Мама, жмурясь от света, вытянула руки, открыла рот и зевнула. Если б Айна не поддержала ее, она опять повалилась бы на спину. Мясистыми пальцами она протерла глаза, подняла опухшие веки и часто заморгала. Умсагюль, словно приехавшая издалека, подошла к ней, подобострастно проговорила «салам-алейкум» и шлепнула ее ладонями по плечам. Мама, не узнавая ее, равнодушно пробормотала ответное приветствие и, закрыв рот рукой, опять зевнула. Потом пристально посмотрела на гостью красными глазами:
— Ах, Умсагюль, это ты!
— Я, зашла вот...
— Хорошо сделала.
— Зашла, а ты спишь, оказывается, нарушила твой сладкий сон?
— Нет, Умсагюль, я не спала. С утра что-то голова разболелась, ну я и прилегла. Немного вздремнула как будто...
Айна, слушая мачеху, улыбнулась, а Умсагюль подумала: «Ну, если ты так дремлешь, то как же ты спишь — упаси боже!»
Мама широко раскрыла рот и зевнула еще раз. Умсагюль, посмотрев своими хитрыми, еще не потерявшими блеска глазами на Маму и на Айну, спросила обо всем сразу:
— Благополучны ли вы, здоровы ли дети, скот?

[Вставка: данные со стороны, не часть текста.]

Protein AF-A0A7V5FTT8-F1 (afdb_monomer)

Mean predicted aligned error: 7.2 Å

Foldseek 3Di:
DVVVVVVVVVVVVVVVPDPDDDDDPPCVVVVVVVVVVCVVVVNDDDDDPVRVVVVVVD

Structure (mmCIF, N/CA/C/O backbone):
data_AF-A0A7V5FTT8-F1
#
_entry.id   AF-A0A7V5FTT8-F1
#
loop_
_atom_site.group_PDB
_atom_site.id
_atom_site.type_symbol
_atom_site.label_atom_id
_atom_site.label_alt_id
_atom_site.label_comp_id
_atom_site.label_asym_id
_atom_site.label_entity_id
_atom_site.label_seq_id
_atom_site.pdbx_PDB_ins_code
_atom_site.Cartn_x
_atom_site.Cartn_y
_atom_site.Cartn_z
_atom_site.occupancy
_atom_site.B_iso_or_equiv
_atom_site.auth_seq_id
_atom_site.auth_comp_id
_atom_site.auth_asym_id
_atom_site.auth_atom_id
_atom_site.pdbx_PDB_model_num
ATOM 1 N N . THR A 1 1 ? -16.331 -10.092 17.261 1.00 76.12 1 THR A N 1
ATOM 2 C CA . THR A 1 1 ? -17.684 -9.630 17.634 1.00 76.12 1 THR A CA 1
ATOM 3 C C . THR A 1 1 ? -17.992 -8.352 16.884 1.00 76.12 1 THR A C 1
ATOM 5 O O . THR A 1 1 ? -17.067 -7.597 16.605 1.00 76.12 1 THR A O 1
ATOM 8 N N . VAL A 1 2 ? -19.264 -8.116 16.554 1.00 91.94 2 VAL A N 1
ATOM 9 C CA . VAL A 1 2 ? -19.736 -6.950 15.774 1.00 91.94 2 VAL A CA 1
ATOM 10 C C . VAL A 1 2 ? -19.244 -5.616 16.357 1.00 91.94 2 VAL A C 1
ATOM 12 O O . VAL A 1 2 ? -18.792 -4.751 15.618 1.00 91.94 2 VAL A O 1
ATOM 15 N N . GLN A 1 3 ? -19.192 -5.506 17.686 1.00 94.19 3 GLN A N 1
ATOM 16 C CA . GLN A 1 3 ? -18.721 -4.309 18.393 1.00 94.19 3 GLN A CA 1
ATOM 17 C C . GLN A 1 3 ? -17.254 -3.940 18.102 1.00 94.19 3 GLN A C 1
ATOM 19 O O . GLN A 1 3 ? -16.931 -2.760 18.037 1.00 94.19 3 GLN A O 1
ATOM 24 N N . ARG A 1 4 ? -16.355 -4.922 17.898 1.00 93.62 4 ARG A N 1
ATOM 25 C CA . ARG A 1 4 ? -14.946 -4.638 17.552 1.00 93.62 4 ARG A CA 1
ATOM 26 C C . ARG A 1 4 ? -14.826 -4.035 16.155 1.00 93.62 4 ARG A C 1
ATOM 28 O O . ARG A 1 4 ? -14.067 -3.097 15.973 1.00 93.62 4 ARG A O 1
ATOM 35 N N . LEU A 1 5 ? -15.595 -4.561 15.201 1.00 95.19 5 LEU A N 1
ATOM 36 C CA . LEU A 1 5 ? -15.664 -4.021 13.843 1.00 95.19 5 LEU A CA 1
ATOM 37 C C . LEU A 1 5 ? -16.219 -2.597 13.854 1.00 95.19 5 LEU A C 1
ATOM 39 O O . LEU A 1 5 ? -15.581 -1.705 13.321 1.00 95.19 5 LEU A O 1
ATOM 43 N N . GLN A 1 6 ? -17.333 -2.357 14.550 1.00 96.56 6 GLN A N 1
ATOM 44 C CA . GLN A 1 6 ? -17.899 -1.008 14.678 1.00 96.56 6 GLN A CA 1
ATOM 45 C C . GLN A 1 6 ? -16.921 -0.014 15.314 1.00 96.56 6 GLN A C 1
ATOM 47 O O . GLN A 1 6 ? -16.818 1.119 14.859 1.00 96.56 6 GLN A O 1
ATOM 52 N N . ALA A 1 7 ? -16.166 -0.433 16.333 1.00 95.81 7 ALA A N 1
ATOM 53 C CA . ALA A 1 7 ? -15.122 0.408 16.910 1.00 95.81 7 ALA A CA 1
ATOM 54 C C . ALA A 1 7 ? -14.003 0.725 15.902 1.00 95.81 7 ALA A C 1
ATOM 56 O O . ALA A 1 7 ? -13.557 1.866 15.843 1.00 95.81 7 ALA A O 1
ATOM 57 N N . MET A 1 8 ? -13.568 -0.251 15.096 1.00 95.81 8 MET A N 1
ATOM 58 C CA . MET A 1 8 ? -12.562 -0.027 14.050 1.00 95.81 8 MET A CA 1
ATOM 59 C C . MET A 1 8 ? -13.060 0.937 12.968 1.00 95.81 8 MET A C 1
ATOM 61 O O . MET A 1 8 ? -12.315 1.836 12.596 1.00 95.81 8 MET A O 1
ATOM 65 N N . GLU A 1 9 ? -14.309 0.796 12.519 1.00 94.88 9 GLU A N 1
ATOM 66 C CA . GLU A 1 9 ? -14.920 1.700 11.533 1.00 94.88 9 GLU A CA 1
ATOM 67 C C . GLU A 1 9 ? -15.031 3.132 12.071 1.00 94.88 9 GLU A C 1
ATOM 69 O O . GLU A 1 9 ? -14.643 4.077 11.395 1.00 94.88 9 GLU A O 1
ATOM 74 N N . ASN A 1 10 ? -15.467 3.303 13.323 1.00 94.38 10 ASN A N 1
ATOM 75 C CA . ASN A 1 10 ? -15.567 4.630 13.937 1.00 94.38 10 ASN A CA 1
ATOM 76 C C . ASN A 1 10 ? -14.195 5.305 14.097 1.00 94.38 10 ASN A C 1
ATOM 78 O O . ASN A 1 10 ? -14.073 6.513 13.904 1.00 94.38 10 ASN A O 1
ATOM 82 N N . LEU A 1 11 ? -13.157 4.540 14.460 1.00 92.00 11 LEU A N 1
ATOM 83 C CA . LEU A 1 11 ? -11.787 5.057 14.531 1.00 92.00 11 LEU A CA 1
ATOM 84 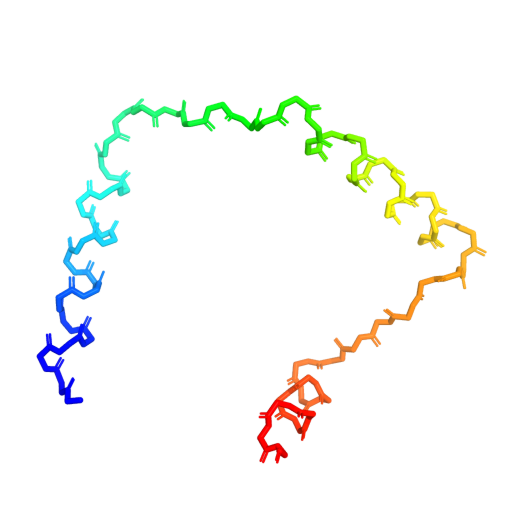C C . LEU A 1 11 ? -11.276 5.452 13.144 1.00 92.00 11 LEU A C 1
ATOM 86 O O . LEU A 1 11 ? -10.652 6.497 12.995 1.00 92.00 11 LEU A O 1
ATOM 90 N N . TRP A 1 12 ? -11.548 4.624 12.137 1.00 91.00 12 TRP A N 1
ATOM 91 C CA . TRP A 1 12 ? -11.147 4.886 10.761 1.00 91.00 12 TRP A CA 1
ATOM 92 C C . TRP A 1 12 ? -11.809 6.149 10.203 1.00 91.00 12 TRP A C 1
ATOM 94 O O . TRP A 1 12 ? -11.126 6.994 9.629 1.00 91.00 12 TRP A O 1
ATOM 104 N N . ASP A 1 13 ? -13.112 6.317 10.435 1.00 90.62 13 ASP A N 1
ATOM 105 C CA . ASP A 1 13 ? -13.859 7.511 10.041 1.00 90.62 13 ASP A CA 1
ATOM 106 C C . ASP A 1 13 ? -13.313 8.775 10.723 1.00 90.62 13 ASP A C 1
ATOM 108 O O . ASP A 1 13 ? -13.096 9.790 10.066 1.00 90.62 13 ASP A O 1
ATOM 112 N N . ALA A 1 14 ? -12.986 8.712 12.018 1.00 89.19 14 ALA A N 1
ATOM 113 C CA . ALA A 1 14 ? -12.368 9.838 12.720 1.00 89.19 14 ALA A CA 1
ATOM 114 C C . ALA A 1 14 ? -11.007 10.234 12.114 1.00 89.19 14 ALA A C 1
ATOM 116 O O . ALA A 1 14 ? -10.763 11.418 11.882 1.00 89.19 14 ALA A O 1
ATOM 117 N N . LEU A 1 15 ? -10.153 9.252 11.803 1.00 85.25 15 LEU A N 1
ATOM 118 C CA . LEU A 1 15 ? -8.830 9.477 11.208 1.00 85.2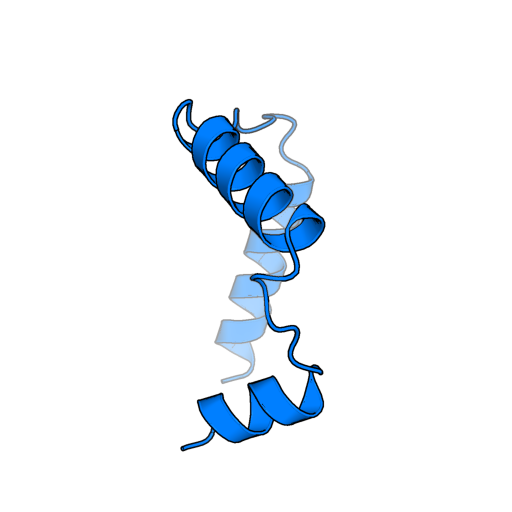5 15 LEU A CA 1
ATOM 119 C C . LEU A 1 15 ? -8.905 10.032 9.778 1.00 85.25 15 LEU A C 1
ATOM 121 O O . LEU A 1 15 ? -8.063 10.838 9.396 1.00 85.25 15 LEU A O 1
ATOM 125 N N . LEU A 1 16 ? -9.912 9.644 8.989 1.00 84.19 16 LEU A N 1
ATOM 126 C CA . LEU A 1 16 ? -10.116 10.170 7.631 1.00 84.19 16 LEU A CA 1
ATOM 127 C C . LEU A 1 16 ? -10.407 11.676 7.607 1.00 84.19 16 LEU A C 1
ATOM 129 O O . LEU A 1 16 ? -10.080 12.351 6.632 1.00 84.19 16 LEU A O 1
ATOM 133 N N . HIS A 1 17 ? -11.034 12.196 8.662 1.00 81.75 17 HIS A N 1
ATOM 134 C CA . HIS A 1 17 ? -11.395 13.608 8.777 1.00 81.75 17 HIS A CA 1
ATOM 135 C C . HIS A 1 17 ? -10.323 14.448 9.493 1.00 81.75 17 HIS A C 1
ATOM 137 O O . HIS A 1 17 ? -10.446 15.677 9.560 1.00 81.75 17 HIS A O 1
ATOM 143 N N . GLU A 1 18 ? -9.252 13.824 9.999 1.00 74.94 18 GLU A N 1
ATOM 144 C CA . GLU A 1 18 ? -8.078 14.547 10.478 1.00 74.94 18 GLU A CA 1
ATOM 145 C C . GLU A 1 18 ? -7.302 15.135 9.292 1.00 74.94 18 GLU A C 1
ATOM 147 O O . GLU A 1 18 ? -6.909 14.450 8.354 1.00 74.94 18 GLU A O 1
ATOM 152 N N . LYS A 1 19 ? -7.043 16.445 9.337 1.00 68.06 19 LYS A N 1
ATOM 153 C CA . LYS A 1 19 ? -6.310 17.167 8.279 1.00 68.06 19 LYS A CA 1
ATOM 154 C C . LYS A 1 19 ? -4.798 16.919 8.294 1.00 68.06 19 LYS A C 1
ATOM 156 O O . LYS A 1 19 ? -4.073 17.561 7.537 1.00 68.06 19 LYS A O 1
ATOM 161 N N . VAL A 1 20 ? -4.309 16.076 9.200 1.00 74.25 20 VAL A N 1
ATOM 162 C CA . VAL A 1 20 ? -2.880 15.812 9.352 1.00 74.25 20 VAL A CA 1
ATOM 163 C C . VAL A 1 20 ? -2.491 14.750 8.337 1.00 74.25 20 VAL A C 1
ATOM 165 O O . VAL A 1 20 ? -2.694 13.558 8.545 1.00 74.25 20 VAL A O 1
ATOM 168 N N . GLU A 1 21 ? -1.924 15.195 7.223 1.00 75.00 21 GLU A N 1
ATOM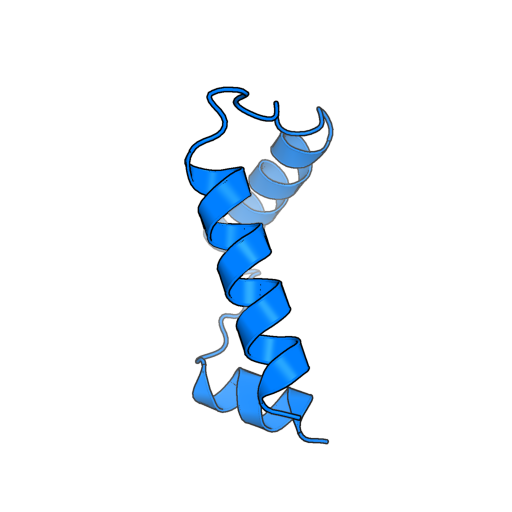 169 C CA . GLU A 1 21 ? -1.276 14.294 6.283 1.00 75.00 21 GLU A CA 1
ATOM 170 C C . GLU A 1 21 ? -0.035 13.705 6.968 1.00 75.00 21 GLU A C 1
ATOM 172 O O . GLU A 1 21 ? 0.913 14.414 7.310 1.00 75.00 21 GLU A O 1
ATOM 177 N N . ILE A 1 22 ? -0.076 12.404 7.263 1.00 81.00 22 ILE A N 1
ATOM 178 C CA . ILE A 1 22 ? 1.060 11.715 7.873 1.00 81.00 22 ILE A CA 1
ATOM 179 C C . ILE A 1 22 ? 2.125 11.550 6.795 1.00 81.00 22 ILE A C 1
ATOM 181 O O . ILE A 1 22 ? 1.971 10.757 5.863 1.00 81.00 22 ILE A O 1
ATOM 185 N N . GLU A 1 23 ? 3.226 12.279 6.954 1.00 86.75 23 GLU A N 1
ATOM 186 C CA . GLU A 1 23 ? 4.391 12.140 6.090 1.00 86.75 23 GLU A CA 1
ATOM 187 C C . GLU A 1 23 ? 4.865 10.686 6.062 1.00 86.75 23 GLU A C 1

— Слава богу, — ответила Мама и спросила: — Что же это тебя, девонька, нигде не видно?
— Э, Мама, столько дел и забот. Мы со своей бедностью не вылезаем из хлопот.
Мама слышала о веселом нраве Умсагюль, знала, что та считает себя еще молодой женщиной, и потому назвала ее «девонькой», как свою сверстницу. Но, увидев ее седые волосы, морщины на лице и мозоли на руках, решила обращаться к ней как к пожилой женщине.
— Умсаполь-эдже, ты что-то старишься, — сказала она.
— Ай, что она говорит! — всплеснула руками Умсагюль. — Пусть стареющие стареют, а я считаю себя ровесницей Айны.
Сердито скосив глаза на нее, Айна подумала: «Бабушке моей ты ровесница».
Мама вспомнила, что Умсагюль со всеми держится по-разному: с девушками — девушкой, с молодыми женщинами — молодушкой, с мужчинами — по-мужски, и всегда шутлива и весела.
Между тем Умсагюль, хоть и заметила сердитый взгляд Айны и вполне поняла его, с невозмутимым спокойствием продолжала:
— Айна-джан, ты не удивляйся моим словам. Я кому собеседница, тому и ровесница... Вчера вот я целый день проболтала с Халназар-баем...
Айна еще раз взглянула на Умсагюль. Были в ее взгляде и вопрос, и тревога, и ненависть. Но Умсагюль не придала этому взгляду никакого значения. Ей самой такой неожиданный переход показался слишком неуклюжим. Мама тоже сочла его странным. Она пристально посмотрела на Умсагюль, стараясь по глазам узнать ее намерения. Но в хитрых глазах Умсагюль она ничего не смогла прочесть и призадумалась.